The True Story
Jessie was eating olives over the kitchen sink when she woke up in the emergency room. She’d almost died, but only almost. “It’s a good thing you called 9-1-1 before you hit the floor,” the doctor told her.
“But I didn’t call.” Jessie had been spitting pits into one hand, brine running down her forearm. She touched her forearm now, remembering. She touched the bruised, bald area of her scalp and the stitches.
“The EMTs broke down the door.”
She found her phone on the floor of her apartment.
“See, you must have called,” her boyfriend said. “You were alone, weren’t you?”
She nodded. “But my phone was way over there. It wasn’t me.”
The boyfriend kept pausing the TV show to bring it up. “Then who called? The cat?”
They looked at the cat, who blinked.
Jessie stood watching the cat from different angles, then came up close to inspect the cat’s paws. She thought of the first time she saw the cat as a kitten in a box in a garage—how their eyes met over the cardboard edge. Later, Jessie shook her boyfriend awake in the night, her eyes wet and possessed. She garbled through her dental retainer, “I think you were right.”
Jessie recreated the night in question, collapsing in front of the cat, waiting for a response. She hired a local pet psychologist to study the cat. She stared at the cat, as though imploring verbal corroboration. She found stories of feline heroism on the internet and read them aloud to the boyfriend while he showered, so he couldn’t escape. “You have to believe me if you want this to work,” she said.
“Let’s agree to disagree,” was the last thing he said before she broke up with him.
Alone, Jessie repaid the cat for saving her life with treats and toys, incessant hugs and kisses. But the attention irritated the cat, who took to sitting in her litterbox and swiping at Jessie with claws. This went on until the cat, old and overweight, grew ill.
The cat wailed in corners, losing her sight. Vomit dried into her fur. She scrabbled her paws mid-dream as though hurtling to earth from a terrifying height. Jessie hounded her local veterinarians, in search of better news, and her distress opened a portal of need through which the boyfriend returned.
The volume of Jessie’s sorrow in the vet’s office frightened the boyfriend, and he apologized to the waiting room. “Don’t say sorry for her,” said an old woman with a pink-eyed Pitbull. “It’s her family.” Chastened, he rubbed Jessie’s back. The furry lump in her lap twitched.
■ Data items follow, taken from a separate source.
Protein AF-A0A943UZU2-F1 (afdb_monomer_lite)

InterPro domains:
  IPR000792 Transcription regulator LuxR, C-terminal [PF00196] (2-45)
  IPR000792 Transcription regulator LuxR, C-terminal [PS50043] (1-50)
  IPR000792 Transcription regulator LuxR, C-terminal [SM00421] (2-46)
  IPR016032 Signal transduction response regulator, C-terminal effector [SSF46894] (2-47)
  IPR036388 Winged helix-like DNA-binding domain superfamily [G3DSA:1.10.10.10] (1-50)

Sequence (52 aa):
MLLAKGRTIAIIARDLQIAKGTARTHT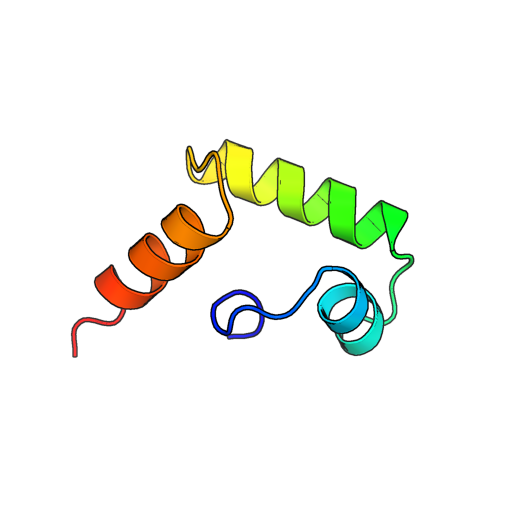ERIYRKLDVHKQQELIDLVEHTDIP

Organism: NCBI:txid626934

Foldseek 3Di:
DPLQPPDDLVVVCVVVVHDSVVSVVVVVVVCVVVVHDDSVSVNVVVVVVPDD

Radius of gyration: 11.21 Å; chains: 1; bounding box: 32×23×20 Å

pLDDT: mean 77.44, std 13.12, range [46.41, 90.62]

Structure (mmCIF, N/CA/C/O backbone):
data_AF-A0A943UZU2-F1
#
_entry.id   AF-A0A943UZU2-F1
#
loop_
_atom_site.group_PDB
_atom_site.id
_atom_site.type_symbol
_atom_site.label_atom_id
_atom_site.label_alt_id
_atom_site.label_comp_id
_atom_site.label_asym_id
_atom_site.label_entity_id
_atom_site.label_seq_id
_atom_site.pdbx_PDB_ins_code
_atom_site.Cartn_x
_atom_site.Cartn_y
_atom_site.Cartn_z
_atom_site.occupancy
_atom_site.B_iso_or_equiv
_atom_site.auth_seq_id
_atom_site.auth_comp_id
_atom_site.auth_asym_id
_atom_site.auth_atom_id
_atom_site.pdbx_PDB_model_num
ATOM 1 N N . MET A 1 1 ? -13.883 -8.248 -5.237 1.00 48.41 1 MET A N 1
ATOM 2 C CA . MET A 1 1 ? -13.735 -8.682 -3.828 1.00 48.41 1 MET A CA 1
ATOM 3 C C . MET A 1 1 ? -12.369 -9.360 -3.562 1.00 48.41 1 MET A C 1
ATOM 5 O O . MET A 1 1 ? -12.319 -10.478 -3.063 1.00 48.41 1 MET A O 1
ATOM 9 N N . LEU A 1 2 ? -11.232 -8.721 -3.900 1.00 52.69 2 LEU A N 1
ATOM 10 C CA . LEU A 1 2 ? -9.892 -9.296 -3.629 1.00 52.69 2 LEU A CA 1
ATOM 11 C C . LEU A 1 2 ? -8.970 -8.393 -2.789 1.00 52.69 2 LEU A C 1
ATOM 13 O O . LEU A 1 2 ? -8.142 -8.925 -2.055 1.00 52.69 2 LEU A O 1
ATOM 17 N N . LEU A 1 3 ? -9.159 -7.070 -2.815 1.00 50.88 3 LEU A N 1
ATOM 18 C CA . LEU A 1 3 ? -8.335 -6.105 -2.069 1.00 50.88 3 LEU A CA 1
ATOM 19 C C . LEU A 1 3 ? -8.695 -5.986 -0.574 1.00 50.88 3 LEU A C 1
ATOM 21 O O . LEU A 1 3 ? -7.822 -5.690 0.233 1.00 50.88 3 LEU A O 1
ATOM 25 N N . ALA A 1 4 ? -9.939 -6.286 -0.193 1.00 49.91 4 ALA A N 1
ATOM 26 C CA . ALA A 1 4 ? -10.476 -6.008 1.145 1.00 49.91 4 ALA A CA 1
ATOM 27 C C . ALA A 1 4 ? -10.151 -7.048 2.238 1.00 49.91 4 ALA A C 1
ATOM 29 O O . ALA A 1 4 ? -10.593 -6.907 3.364 1.00 49.91 4 ALA A O 1
ATOM 30 N N . LYS A 1 5 ? -9.379 -8.105 1.938 1.00 55.06 5 LYS A N 1
ATOM 31 C CA . LYS A 1 5 ? -9.050 -9.177 2.908 1.00 55.06 5 LYS A CA 1
ATOM 32 C C . LYS A 1 5 ? -7.625 -9.098 3.481 1.00 55.06 5 LYS A C 1
ATOM 34 O O . LYS A 1 5 ? -7.055 -10.126 3.827 1.00 55.06 5 LYS A O 1
ATOM 39 N N . GLY A 1 6 ? -6.979 -7.928 3.472 1.00 55.53 6 GLY A N 1
ATOM 40 C CA . GLY A 1 6 ? -5.582 -7.805 3.927 1.00 55.53 6 GLY A CA 1
ATOM 41 C C . GLY A 1 6 ? -4.561 -8.553 3.051 1.00 55.53 6 GLY A C 1
ATOM 42 O O . GLY A 1 6 ? -3.439 -8.827 3.477 1.00 55.53 6 GLY A O 1
ATOM 43 N N . ARG A 1 7 ? -4.924 -8.900 1.806 1.00 63.03 7 ARG A N 1
ATOM 44 C CA . ARG A 1 7 ? -4.021 -9.585 0.873 1.00 63.03 7 ARG A CA 1
ATOM 45 C C . ARG A 1 7 ? -2.823 -8.688 0.563 1.00 63.03 7 ARG A C 1
ATOM 47 O O . ARG A 1 7 ? -2.980 -7.562 0.096 1.00 63.03 7 ARG A O 1
ATOM 54 N N . THR A 1 8 ? -1.618 -9.193 0.811 1.00 71.00 8 THR A N 1
ATOM 55 C CA . THR A 1 8 ? -0.378 -8.479 0.484 1.00 71.00 8 THR A CA 1
ATOM 56 C C . THR A 1 8 ? -0.276 -8.241 -1.027 1.00 71.00 8 THR A C 1
ATOM 58 O O . THR A 1 8 ? -0.824 -9.005 -1.826 1.00 71.00 8 THR A O 1
ATOM 61 N N . ILE A 1 9 ? 0.483 -7.219 -1.448 1.00 73.38 9 ILE A N 1
ATOM 62 C CA . ILE A 1 9 ? 0.747 -6.917 -2.873 1.00 73.38 9 ILE A CA 1
ATOM 63 C C . ILE A 1 9 ? 1.220 -8.163 -3.642 1.00 73.38 9 ILE A C 1
ATOM 65 O O . ILE A 1 9 ? 0.907 -8.324 -4.817 1.00 73.38 9 ILE A O 1
ATOM 69 N N . ALA A 1 10 ? 1.931 -9.080 -2.978 1.00 73.62 10 ALA A N 1
ATOM 70 C CA . ALA A 1 10 ? 2.382 -10.334 -3.573 1.00 73.62 10 ALA A CA 1
ATOM 71 C C . ALA A 1 10 ? 1.236 -11.298 -3.929 1.00 73.62 10 ALA A C 1
ATOM 73 O O . ALA A 1 10 ? 1.335 -12.002 -4.932 1.00 73.62 10 ALA A O 1
ATOM 74 N N . ILE A 1 11 ? 0.167 -11.337 -3.131 1.00 78.06 11 ILE A N 1
ATOM 75 C CA . ILE A 1 11 ? -1.017 -12.157 -3.413 1.00 78.06 11 ILE A CA 1
ATOM 76 C C . ILE A 1 11 ? -1.832 -11.505 -4.529 1.00 78.06 11 ILE A C 1
ATOM 78 O O . ILE A 1 11 ? -2.202 -12.183 -5.475 1.00 78.06 11 ILE A O 1
ATOM 82 N N . ILE A 1 12 ? -2.020 -10.184 -4.487 1.00 77.44 12 ILE A N 1
ATOM 83 C CA . ILE A 1 12 ? -2.727 -9.439 -5.544 1.00 77.44 12 ILE A CA 1
ATOM 84 C C . ILE A 1 12 ? -2.027 -9.618 -6.896 1.00 77.44 12 ILE A C 1
ATOM 86 O O . ILE A 1 12 ? -2.674 -9.884 -7.903 1.00 77.44 12 ILE A O 1
ATOM 90 N N . ALA A 1 13 ? -0.696 -9.518 -6.911 1.00 81.75 13 ALA A N 1
ATOM 91 C CA . ALA A 1 13 ? 0.111 -9.748 -8.103 1.00 81.75 13 ALA A CA 1
ATOM 92 C C . ALA A 1 13 ? -0.061 -11.174 -8.651 1.00 81.75 13 ALA A C 1
ATOM 94 O O . ALA A 1 13 ? -0.204 -11.355 -9.857 1.00 81.75 13 ALA A O 1
ATOM 95 N N . ARG A 1 14 ? -0.087 -12.179 -7.765 1.00 84.12 14 ARG A N 1
ATOM 96 C CA . ARG A 1 14 ? -0.308 -13.584 -8.132 1.00 84.12 14 ARG A CA 1
ATOM 97 C C . ARG A 1 14 ? -1.708 -13.806 -8.705 1.00 84.12 14 ARG A C 1
ATOM 99 O O . ARG A 1 14 ? -1.819 -14.368 -9.788 1.00 84.12 14 ARG A O 1
ATOM 106 N N . ASP A 1 15 ? -2.740 -13.355 -7.998 1.00 82.56 15 ASP A N 1
ATOM 107 C CA . ASP A 1 15 ? -4.146 -13.576 -8.356 1.00 82.56 15 ASP A CA 1
ATOM 108 C C . ASP A 1 15 ? -4.511 -12.878 -9.674 1.00 82.56 15 ASP A C 1
ATOM 110 O O . ASP A 1 15 ? -5.300 -13.400 -10.454 1.00 82.56 15 ASP A O 1
ATOM 114 N N . LEU A 1 16 ? -3.912 -11.714 -9.943 1.00 82.00 16 LEU A N 1
ATOM 115 C CA . LEU A 1 16 ? -4.106 -10.962 -11.185 1.00 82.00 16 LEU 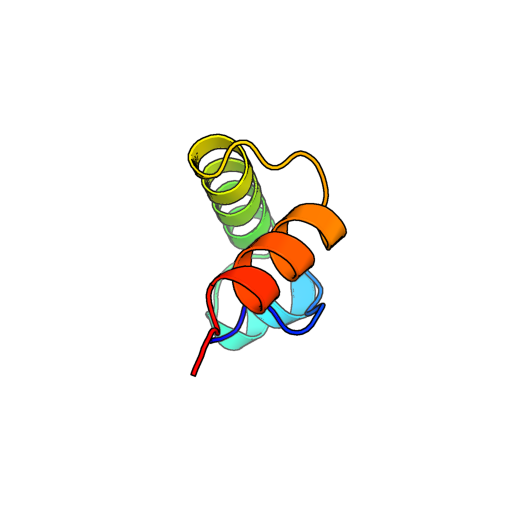A CA 1
ATOM 116 C C . LEU A 1 16 ? -3.097 -11.331 -12.287 1.00 82.00 16 LEU A C 1
ATOM 118 O O . LEU A 1 16 ? -3.146 -10.740 -13.361 1.00 82.00 16 LEU A O 1
ATOM 122 N N . GLN A 1 17 ? -2.177 -12.267 -12.027 1.00 87.44 17 GLN A N 1
ATOM 123 C CA . GLN A 1 17 ? -1.089 -12.661 -12.934 1.00 87.44 17 GLN A CA 1
ATOM 124 C C . GLN A 1 17 ? -0.262 -11.473 -13.474 1.00 87.44 17 GLN A C 1
ATOM 126 O O . GLN A 1 17 ? 0.168 -11.465 -14.626 1.00 87.44 17 GLN A O 1
ATOM 131 N N . ILE A 1 18 ? -0.008 -10.466 -12.633 1.00 88.31 18 ILE A N 1
ATOM 132 C CA . ILE A 1 18 ? 0.777 -9.268 -12.972 1.00 88.31 18 ILE A CA 1
ATOM 133 C C . ILE A 1 18 ? 2.071 -9.188 -12.162 1.00 88.31 18 ILE A C 1
ATOM 135 O O . ILE A 1 18 ? 2.208 -9.764 -11.083 1.00 88.31 18 ILE A O 1
ATOM 139 N N . ALA A 1 19 ? 3.034 -8.407 -12.652 1.00 89.50 19 ALA A N 1
ATOM 140 C CA . ALA A 1 19 ? 4.254 -8.134 -11.903 1.00 89.50 19 ALA A CA 1
ATOM 141 C C . ALA A 1 19 ? 3.958 -7.379 -10.591 1.00 89.50 19 ALA A C 1
ATOM 143 O O . ALA A 1 19 ? 3.079 -6.517 -10.529 1.00 89.50 19 ALA A O 1
ATOM 144 N N . LYS A 1 20 ? 4.753 -7.641 -9.542 1.00 85.31 20 LYS A N 1
ATOM 145 C CA . LYS A 1 20 ? 4.620 -6.967 -8.233 1.00 85.31 20 LYS A CA 1
ATOM 146 C C . LYS A 1 20 ? 4.716 -5.440 -8.336 1.00 85.31 20 LYS A C 1
ATOM 148 O O . LYS A 1 20 ? 3.985 -4.743 -7.641 1.00 85.31 20 LYS A O 1
ATOM 153 N N . GLY A 1 21 ? 5.597 -4.930 -9.202 1.00 86.81 21 GLY A N 1
ATOM 154 C CA . GLY A 1 21 ? 5.724 -3.490 -9.460 1.00 86.81 21 GLY A CA 1
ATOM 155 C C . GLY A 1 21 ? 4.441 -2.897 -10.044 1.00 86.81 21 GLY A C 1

After, Jessie felt lighter, free, now that her duty to the creature was finished. It was like waking from a long, intense dream of having been saved by a cat. She stepped into the sunny parking lot with the cat’s wrapped body in an old backpack and took the boyfriend’s hand. She realized she no longer cared about winning. It was behind them. Wasn’t there more to love than a shared, compatible reality?
In the car in the parking lot, the boyfriend yanked on his seatbelt and startled. He jerked to look at the backpack in Jessie’s lap. “Did you hear that?” he said.
“What?” Jessie said. “Hear what?”
The boyfriend gingerly moved the backpack from her arms to the backseat. “Never mind,” he said, and started the car.
That night, the boyfriend asked Jessie if she’d set her alarm, and she said yes, and they smiled at each other, an old routine revived. She fell asleep quickly, the heavy sleep of the unburdened, but the boyfriend rolled between the sheets. It was after two when he slipped into jeans, out the back door, to the patch of upturned soil, under which they had packed the cat’s lifeless body into the cold dirt.
The flashlight’s beam cut shadows in the grass as the boyfriend lowered to his knees, sat on his heels. He listened, eager and afraid. The trees creaked in the wind. He slid to his stomach and pressed his ear against the earth, straining to hear it again, the sound of something impossible and his, something he’d be desperate and doomed to share.